But she's not dead. And as a fellow parent, my heart aches with the Schindlers. They may only be able to have a limited interaction with their daughter, but she is dear to them, and every fibre of a parent's being instinctively seeks to protect a child. Belonging to a religion that generally gives human life a primacy in most circumstances has no doubt only added to their resolve. It is not too hard to find sympathy for Michael Schiavo either. Although he did win a lawsuit that provided funds for his wife's care, he's seen her linger in the world in a way that hardly seems human. I imagine it is only natural to look at the state of her life, and for him to look at the state of his own life, and wonder what purpose a feeding tube serves.

The Catholic church (which the Schindlers and the Schiavos both belonged to) does not require people to have their lives prolonged artificially. When Terri first had her heart attack, there might have been an opportunity to "not resuscitate." But a feeding tube is not life support. That's the religious dilemna.

But more than a public or faith debate, this is a personal tragedy. Despite angry accusations from Schiavo that the Schindlers wanted the money, and accusations from the Schindlers that Schiavo is an adulterer, I really think both sides are struggling to do what they feel is right. And the only way I know how to approach it is to step back and ask the question, "What if it happened to us?"
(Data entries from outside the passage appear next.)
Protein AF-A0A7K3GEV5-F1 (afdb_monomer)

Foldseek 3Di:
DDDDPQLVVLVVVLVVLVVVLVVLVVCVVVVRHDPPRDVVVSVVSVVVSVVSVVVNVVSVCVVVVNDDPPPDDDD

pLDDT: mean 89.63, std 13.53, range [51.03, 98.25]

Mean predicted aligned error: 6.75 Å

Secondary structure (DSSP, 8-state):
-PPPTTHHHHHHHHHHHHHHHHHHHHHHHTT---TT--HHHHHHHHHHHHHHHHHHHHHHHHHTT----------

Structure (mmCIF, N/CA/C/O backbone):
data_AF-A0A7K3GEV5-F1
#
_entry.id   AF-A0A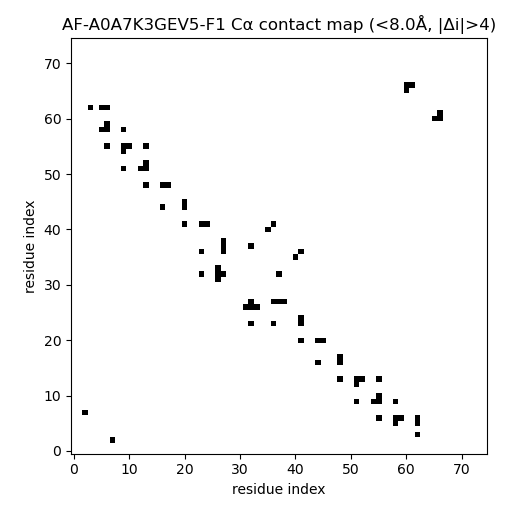7K3GEV5-F1
#
loop_
_atom_site.group_PDB
_atom_site.id
_atom_site.type_symbol
_atom_site.label_atom_id
_atom_site.label_alt_id
_atom_site.label_comp_id
_atom_site.label_asym_id
_atom_site.label_entity_id
_atom_site.label_seq_id
_atom_site.pdbx_PDB_ins_code
_atom_site.Cartn_x
_atom_site.Cartn_y
_atom_site.Cartn_z
_atom_site.occupancy
_atom_site.B_iso_or_equiv
_atom_site.auth_seq_id
_atom_site.auth_comp_id
_atom_site.auth_asym_id
_atom_site.auth_atom_id
_atom_site.pdbx_PDB_model_num
ATOM 1 N N . MET A 1 1 ? 0.366 4.046 -25.106 1.00 59.72 1 MET A N 1
ATOM 2 C CA . MET A 1 1 ? 1.374 3.387 -24.254 1.00 59.72 1 MET A CA 1
ATOM 3 C C . MET A 1 1 ? 0.704 2.167 -23.655 1.00 59.72 1 MET A C 1
ATOM 5 O O . MET A 1 1 ? -0.302 2.337 -22.978 1.00 59.72 1 MET A O 1
ATOM 9 N N . ILE A 1 2 ? 1.156 0.969 -24.017 1.00 81.25 2 ILE A N 1
ATOM 10 C CA . ILE A 1 2 ? 0.699 -0.281 -23.398 1.00 81.25 2 ILE A CA 1
ATOM 11 C C . ILE A 1 2 ? 1.644 -0.499 -22.216 1.00 81.25 2 ILE A C 1
ATOM 13 O O . ILE A 1 2 ? 2.851 -0.420 -22.409 1.00 81.25 2 ILE A O 1
ATOM 17 N N . VAL A 1 3 ? 1.101 -0.647 -21.007 1.00 77.06 3 VAL A N 1
ATOM 18 C CA . VAL A 1 3 ? 1.899 -0.940 -19.806 1.00 77.06 3 VAL A CA 1
ATOM 19 C C . VAL A 1 3 ? 2.470 -2.345 -19.959 1.00 77.06 3 VAL A C 1
ATOM 21 O O . VAL A 1 3 ? 1.723 -3.246 -20.338 1.00 77.06 3 VAL A O 1
ATOM 24 N N . SER A 1 4 ? 3.764 -2.514 -19.701 1.00 88.94 4 SER A N 1
ATOM 25 C CA . SER A 1 4 ? 4.432 -3.805 -19.848 1.00 88.94 4 SER A CA 1
ATOM 26 C C . SER A 1 4 ? 4.008 -4.817 -18.786 1.00 88.94 4 SER A C 1
ATOM 28 O O . SER A 1 4 ? 3.524 -4.459 -17.703 1.00 88.94 4 SER A O 1
ATOM 30 N N . ASP A 1 5 ? 4.201 -6.095 -19.108 1.00 91.81 5 ASP A N 1
ATOM 31 C CA . ASP A 1 5 ? 3.874 -7.213 -18.223 1.00 91.81 5 ASP A CA 1
ATOM 32 C C . ASP A 1 5 ? 4.711 -7.185 -16.934 1.00 91.81 5 ASP A C 1
ATOM 34 O O . ASP A 1 5 ? 4.299 -7.746 -15.922 1.00 91.81 5 ASP A O 1
ATOM 38 N N . GLU A 1 6 ? 5.846 -6.485 -16.933 1.00 92.62 6 GLU A N 1
ATOM 39 C CA . GLU A 1 6 ? 6.716 -6.272 -15.781 1.00 92.62 6 GLU A CA 1
ATOM 40 C C . GLU A 1 6 ? 6.188 -5.175 -14.840 1.00 92.62 6 GLU A C 1
ATOM 42 O O . GLU A 1 6 ? 6.263 -5.312 -13.616 1.00 92.62 6 GLU A O 1
ATOM 47 N N . VAL A 1 7 ? 5.584 -4.108 -15.381 1.00 95.12 7 VAL A N 1
ATOM 48 C CA . VAL A 1 7 ? 5.010 -3.004 -14.586 1.00 95.12 7 VAL A CA 1
ATOM 49 C C . VAL A 1 7 ? 3.665 -3.393 -13.960 1.00 95.12 7 VAL A C 1
ATOM 51 O O . VAL A 1 7 ? 3.330 -2.943 -12.859 1.00 95.12 7 VAL A O 1
ATOM 54 N N . LEU A 1 8 ? 2.871 -4.233 -14.630 1.00 95.88 8 LEU A N 1
ATOM 55 C CA . LEU A 1 8 ? 1.533 -4.610 -14.160 1.00 95.88 8 LEU A CA 1
ATOM 56 C C . LEU A 1 8 ? 1.521 -5.242 -12.745 1.00 95.88 8 LEU A C 1
ATOM 58 O O . LEU A 1 8 ? 0.702 -4.811 -11.924 1.00 95.88 8 LEU A O 1
ATOM 62 N N . PRO A 1 9 ? 2.405 -6.201 -12.395 1.00 96.19 9 PRO A N 1
ATOM 63 C CA . PRO A 1 9 ? 2.466 -6.790 -11.059 1.00 96.19 9 PRO A CA 1
ATOM 64 C C . PRO A 1 9 ? 2.782 -5.779 -9.954 1.00 96.19 9 PRO A C 1
ATOM 66 O O . PRO A 1 9 ? 2.081 -5.744 -8.938 1.00 96.19 9 PRO A O 1
ATOM 69 N N . VAL A 1 10 ? 3.797 -4.931 -10.146 1.00 96.50 10 VAL A N 1
ATOM 70 C CA . VAL A 1 10 ? 4.207 -3.937 -9.137 1.00 96.50 10 VAL A CA 1
ATOM 71 C C . VAL A 1 10 ? 3.152 -2.842 -8.966 1.00 96.50 10 VAL A C 1
ATOM 73 O O . VAL A 1 10 ? 2.857 -2.424 -7.843 1.00 96.50 10 VAL A O 1
ATOM 76 N N . LEU A 1 11 ? 2.471 -2.460 -10.051 1.00 96.50 11 LEU A N 1
ATOM 77 C CA . LEU A 1 11 ? 1.326 -1.553 -10.005 1.00 96.50 11 LEU A CA 1
ATOM 78 C C . LEU A 1 11 ? 0.152 -2.168 -9.234 1.00 96.50 11 LEU A C 1
ATOM 80 O O . LEU A 1 11 ? -0.459 -1.511 -8.387 1.00 96.50 11 LEU A O 1
ATOM 84 N N . GLY A 1 12 ? -0.154 -3.441 -9.493 1.00 97.06 12 GLY A N 1
ATOM 85 C CA . GLY A 1 12 ? -1.170 -4.191 -8.758 1.00 97.06 12 GLY A CA 1
ATOM 86 C C . GLY A 1 12 ? -0.856 -4.270 -7.262 1.00 97.06 12 GLY A C 1
ATOM 87 O O . GLY A 1 12 ? -1.737 -4.046 -6.428 1.00 97.06 12 GLY A O 1
ATOM 88 N N . ALA A 1 13 ? 0.409 -4.510 -6.914 1.00 97.44 13 ALA A N 1
ATOM 89 C CA . ALA A 1 13 ? 0.879 -4.563 -5.537 1.00 97.44 13 ALA A CA 1
ATOM 90 C C . ALA A 1 13 ? 0.723 -3.215 -4.810 1.00 97.44 13 ALA A C 1
ATOM 92 O O . ALA A 1 13 ? 0.25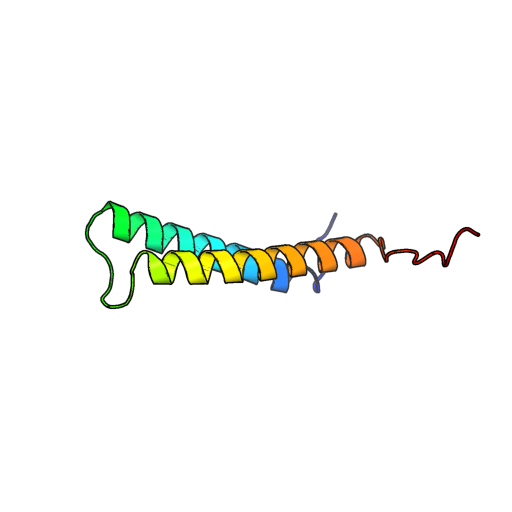6 -3.200 -3.664 1.00 97.44 13 ALA A O 1
ATOM 93 N N . ALA A 1 14 ? 1.071 -2.097 -5.454 1.00 98.00 14 ALA A N 1
ATOM 94 C CA . ALA A 1 14 ? 0.892 -0.753 -4.901 1.00 98.00 14 ALA A CA 1
ATOM 95 C C . ALA A 1 14 ? -0.598 -0.401 -4.729 1.00 98.00 14 ALA A C 1
ATOM 97 O O . ALA A 1 14 ? -1.025 0.014 -3.649 1.00 98.00 14 ALA A O 1
ATOM 98 N N . ASN A 1 15 ? -1.423 -0.659 -5.750 1.00 97.81 15 ASN A N 1
ATOM 99 C CA . ASN A 1 15 ? -2.869 -0.423 -5.696 1.00 97.81 15 ASN A CA 1
ATOM 100 C C . ASN A 1 15 ? -3.561 -1.256 -4.607 1.00 97.81 15 ASN A C 1
ATOM 102 O O . ASN A 1 15 ? -4.435 -0.757 -3.892 1.00 97.81 15 ASN A O 1
ATOM 106 N N . GLY A 1 16 ? -3.164 -2.521 -4.448 1.00 98.19 16 GLY A N 1
ATOM 107 C CA . GLY A 1 16 ? -3.661 -3.390 -3.384 1.00 98.19 16 GLY A CA 1
ATOM 108 C C . GLY A 1 16 ? -3.324 -2.857 -1.989 1.00 98.19 16 GLY A C 1
ATOM 109 O O . GLY A 1 16 ? -4.196 -2.826 -1.116 1.00 98.19 16 GLY A O 1
ATOM 110 N N . ALA A 1 17 ? -2.092 -2.373 -1.793 1.00 97.94 17 ALA A N 1
ATOM 111 C CA . ALA A 1 17 ? -1.670 -1.757 -0.537 1.00 97.94 17 ALA A CA 1
ATOM 112 C C . ALA A 1 17 ? -2.483 -0.490 -0.224 1.00 97.94 17 ALA A C 1
ATOM 114 O O . ALA A 1 17 ? -3.038 -0.382 0.870 1.00 97.94 17 ALA A O 1
ATOM 115 N N . LEU A 1 18 ? -2.658 0.406 -1.202 1.00 98.25 18 LEU A N 1
ATOM 116 C CA . LEU A 1 18 ? -3.485 1.610 -1.060 1.00 98.25 18 LEU A CA 1
ATOM 117 C C . LEU A 1 18 ? -4.932 1.280 -0.676 1.00 98.25 18 LEU A C 1
ATOM 119 O O . LEU A 1 18 ? -5.473 1.856 0.268 1.00 98.25 18 LEU A O 1
ATOM 123 N N . ARG A 1 19 ? -5.562 0.317 -1.361 1.00 98.25 19 ARG A N 1
ATOM 124 C CA . ARG A 1 19 ? -6.931 -0.122 -1.044 1.00 98.25 19 ARG A CA 1
ATOM 125 C C . ARG A 1 19 ? -7.031 -0.700 0.370 1.00 98.25 19 ARG A C 1
ATOM 127 O O . ARG A 1 19 ? -8.019 -0.450 1.064 1.00 98.25 19 ARG A O 1
ATOM 134 N N . SER A 1 20 ? -6.028 -1.468 0.794 1.00 96.81 20 SER A N 1
ATOM 135 C CA . SER A 1 20 ? -5.958 -2.037 2.143 1.00 96.81 20 SER A CA 1
ATOM 136 C C . SER A 1 20 ? -5.856 -0.945 3.214 1.00 96.81 20 SER A C 1
ATOM 138 O O . SER A 1 20 ? -6.637 -0.953 4.169 1.00 96.81 20 SER A O 1
ATOM 140 N N . ILE A 1 21 ? -4.958 0.027 3.017 1.00 97.75 21 ILE A N 1
ATOM 141 C CA . ILE A 1 21 ? -4.758 1.185 3.901 1.00 97.75 21 ILE A CA 1
ATOM 142 C C . ILE A 1 21 ? -6.028 2.030 3.981 1.00 97.75 21 ILE A C 1
ATOM 144 O O . ILE A 1 21 ? -6.490 2.332 5.076 1.00 97.75 21 ILE A O 1
ATOM 148 N N . TYR A 1 22 ? -6.651 2.347 2.845 1.00 97.50 22 TYR A N 1
ATOM 149 C CA . TYR A 1 22 ? -7.912 3.088 2.822 1.00 97.50 22 TYR A CA 1
ATOM 150 C C . TYR A 1 22 ? -9.001 2.385 3.644 1.00 97.50 22 TYR A C 1
ATOM 152 O O . TYR A 1 22 ? -9.681 3.007 4.460 1.00 97.50 22 TYR A O 1
ATOM 160 N N . GLY A 1 23 ? -9.152 1.069 3.463 1.00 96.88 23 GLY A N 1
ATOM 161 C CA . GLY A 1 23 ? -10.115 0.289 4.233 1.00 96.88 23 GLY A CA 1
ATOM 162 C C . GLY A 1 23 ? -9.825 0.320 5.734 1.00 96.88 23 GLY A C 1
ATOM 163 O O . GLY A 1 23 ? -10.762 0.417 6.524 1.00 96.88 23 GLY A O 1
ATOM 164 N N . LEU A 1 24 ? -8.547 0.238 6.111 1.00 96.94 24 LEU A N 1
ATOM 165 C CA . LEU A 1 24 ? -8.096 0.328 7.497 1.00 96.94 24 LEU A CA 1
ATOM 166 C C . LEU A 1 24 ? -8.438 1.693 8.107 1.00 96.94 24 LEU A C 1
ATOM 168 O O . LEU A 1 24 ? -9.108 1.739 9.135 1.00 96.94 24 LEU A O 1
ATOM 172 N N . VAL A 1 25 ? -8.063 2.789 7.439 1.00 97.56 25 VAL A N 1
ATOM 173 C CA . VAL A 1 25 ? -8.370 4.162 7.875 1.00 97.56 25 VAL A CA 1
ATOM 174 C C . VAL A 1 25 ? -9.872 4.348 8.064 1.00 97.56 25 VAL A C 1
ATOM 176 O O . VAL A 1 25 ? -10.297 4.818 9.113 1.00 97.56 25 VAL A O 1
ATOM 179 N N . LYS A 1 26 ? -10.693 3.905 7.102 1.00 97.75 26 LYS A N 1
ATOM 180 C CA . LYS A 1 26 ? -12.155 4.018 7.203 1.00 97.75 26 LYS A CA 1
ATOM 181 C C . LYS A 1 26 ? -12.710 3.284 8.430 1.00 97.75 26 LYS A C 1
ATOM 183 O O . LYS A 1 26 ? -13.6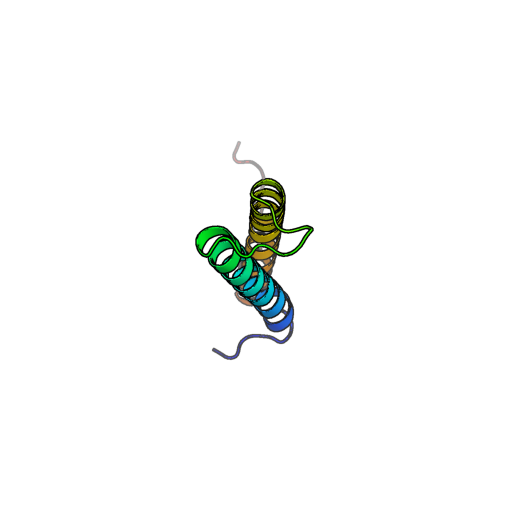34 3.769 9.076 1.00 97.75 26 LYS A O 1
ATOM 188 N N . ARG A 1 27 ? -12.181 2.096 8.742 1.00 96.44 27 ARG A N 1
ATOM 189 C CA . ARG A 1 27 ? -12.628 1.307 9.900 1.00 96.44 27 ARG A CA 1
ATOM 190 C C . ARG A 1 27 ? -12.220 1.949 11.220 1.00 96.44 27 ARG A C 1
ATOM 192 O O . ARG A 1 27 ? -13.066 2.032 12.109 1.00 96.44 27 ARG A O 1
ATOM 199 N N . LEU A 1 28 ? -10.984 2.446 11.305 1.00 96.38 28 LEU A N 1
ATOM 200 C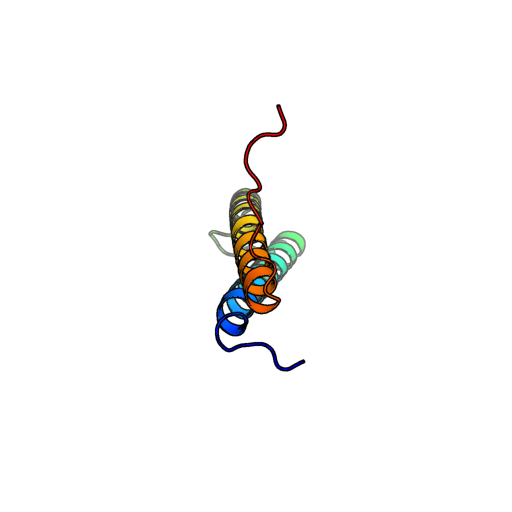 CA . LEU A 1 28 ? -10.492 3.208 12.454 1.00 96.38 28 LEU A CA 1
ATOM 201 C C . LEU A 1 28 ? -11.355 4.453 12.704 1.00 96.38 28 LEU A C 1
ATOM 203 O O . LEU A 1 28 ? -11.842 4.633 13.815 1.00 96.38 28 LEU A O 1
ATOM 207 N N . ASP A 1 29 ? -11.619 5.243 11.661 1.00 95.62 29 ASP A N 1
ATOM 208 C CA . ASP A 1 29 ? -12.447 6.455 11.729 1.00 95.62 29 ASP A CA 1
ATOM 209 C C . ASP A 1 29 ? -13.894 6.155 12.164 1.00 95.62 29 ASP A C 1
ATOM 211 O O . ASP A 1 29 ? -14.465 6.845 13.002 1.00 95.62 29 ASP A O 1
ATOM 215 N N . SER A 1 30 ? -14.471 5.050 11.680 1.00 96.19 30 SER A N 1
ATOM 216 C CA . SER A 1 30 ? -15.825 4.619 12.065 1.00 96.19 30 SER A CA 1
ATOM 217 C C . SER A 1 30 ? -15.936 3.981 13.460 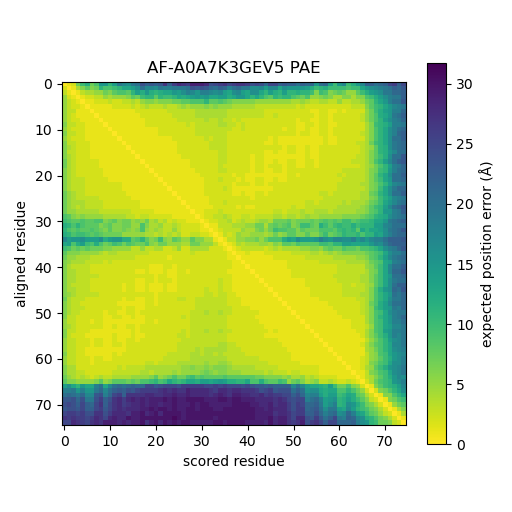1.00 96.19 30 SER A C 1
ATOM 219 O O . SER A 1 30 ? -17.026 3.549 13.838 1.00 96.19 30 SER A O 1
ATOM 221 N N . GLY A 1 31 ? -14.828 3.850 14.203 1.00 93.31 31 GLY A N 1
ATOM 222 C CA . GLY A 1 31 ? -14.798 3.171 15.503 1.00 93.31 31 GLY A CA 1
ATOM 223 C C . GLY A 1 31 ? -15.060 1.660 15.431 1.00 93.31 31 GLY A C 1
ATOM 224 O O . GLY A 1 31 ? -15.416 1.049 16.435 1.00 93.31 31 GLY A O 1
ATOM 225 N N . GLN A 1 32 ? -14.895 1.046 14.253 1.00 93.81 32 GLN A N 1
ATOM 226 C CA . GLN A 1 32 ? -15.105 -0.388 14.011 1.00 93.81 32 GLN A CA 1
ATOM 227 C C . GLN A 1 32 ? -13.832 -1.082 13.479 1.00 93.81 32 GLN A C 1
ATOM 229 O O . GLN A 1 32 ? -13.881 -1.732 12.426 1.00 93.81 32 GLN A O 1
ATOM 234 N N . PRO A 1 33 ? -12.673 -0.952 14.157 1.00 91.06 33 PRO A N 1
ATOM 235 C CA . PRO A 1 33 ? -11.476 -1.683 13.766 1.00 91.06 33 PRO A CA 1
ATOM 236 C C . PRO A 1 33 ? -11.669 -3.191 13.955 1.00 91.06 33 PRO A C 1
ATOM 238 O O . PRO A 1 33 ? -12.330 -3.652 14.889 1.00 91.06 33 PRO A O 1
ATOM 241 N N . ARG A 1 34 ? -11.053 -3.994 13.083 1.00 91.12 34 ARG A N 1
ATOM 242 C CA . ARG A 1 34 ? -10.861 -5.426 13.363 1.00 91.12 34 ARG A CA 1
ATOM 243 C C . ARG A 1 34 ? -9.847 -5.591 14.504 1.00 91.12 34 ARG A C 1
ATOM 245 O O . ARG A 1 34 ? -9.093 -4.675 14.800 1.00 91.12 34 ARG A O 1
ATOM 252 N N . ARG A 1 35 ? -9.792 -6.776 15.128 1.00 80.44 35 ARG A N 1
ATOM 253 C CA . ARG A 1 35 ? -8.979 -7.038 16.342 1.00 80.44 35 ARG A CA 1
ATOM 254 C C . ARG A 1 35 ? -7.491 -6.661 16.236 1.00 80.44 35 ARG A C 1
ATOM 256 O O . ARG A 1 35 ? -6.875 -6.413 17.261 1.00 80.44 35 ARG A O 1
ATOM 263 N N . GLU A 1 36 ? -6.938 -6.620 15.029 1.00 86.75 36 GLU A N 1
ATOM 264 C CA . GLU A 1 36 ? -5.519 -6.330 14.761 1.00 86.75 36 GLU A CA 1
ATOM 265 C C . GLU A 1 36 ? -5.303 -4.949 14.121 1.00 86.75 36 GLU A C 1
ATOM 267 O O . GLU A 1 36 ? -4.184 -4.554 13.807 1.00 86.75 36 GLU A O 1
ATOM 272 N N . GLU A 1 37 ? -6.383 -4.212 13.877 1.00 91.56 37 GLU A N 1
ATOM 273 C CA . GLU A 1 37 ? -6.347 -2.944 13.169 1.00 91.56 37 GLU A CA 1
ATOM 274 C C . GLU A 1 37 ? -6.165 -1.800 14.153 1.00 91.56 37 GLU A C 1
ATOM 276 O O . GLU A 1 37 ? -7.106 -1.361 14.810 1.00 91.56 37 GLU A O 1
ATOM 281 N N . THR A 1 38 ? -4.933 -1.316 14.238 1.00 95.19 38 THR A N 1
ATOM 282 C CA . THR A 1 38 ? -4.551 -0.196 15.096 1.00 95.19 38 THR A CA 1
ATOM 283 C C . THR A 1 38 ? -3.867 0.901 14.283 1.00 95.19 38 THR A C 1
ATOM 285 O O . THR A 1 38 ? -3.571 0.730 13.095 1.00 95.19 38 THR A O 1
ATOM 288 N N . VAL A 1 39 ? -3.599 2.043 14.919 1.00 95.06 39 VAL A N 1
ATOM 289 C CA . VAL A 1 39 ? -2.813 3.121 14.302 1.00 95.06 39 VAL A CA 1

My wife and I had this conversation for the first time the other day. I imagine it is time for us to write a living will.

2 comments:

Irina Tsukerman said...

But can one really predict what one will want under a specific and unforeseeable set of circumstances?

evolver said...

I think you answered your own question. You cannot possibly imagine every kind of end you could have. Still, a living will at least makes your philosophy known and puts it on the record. Nobody can control how they die, but I think a person can express their values sufficiently in a living will in a way that might have prevented this particular dispute. :-)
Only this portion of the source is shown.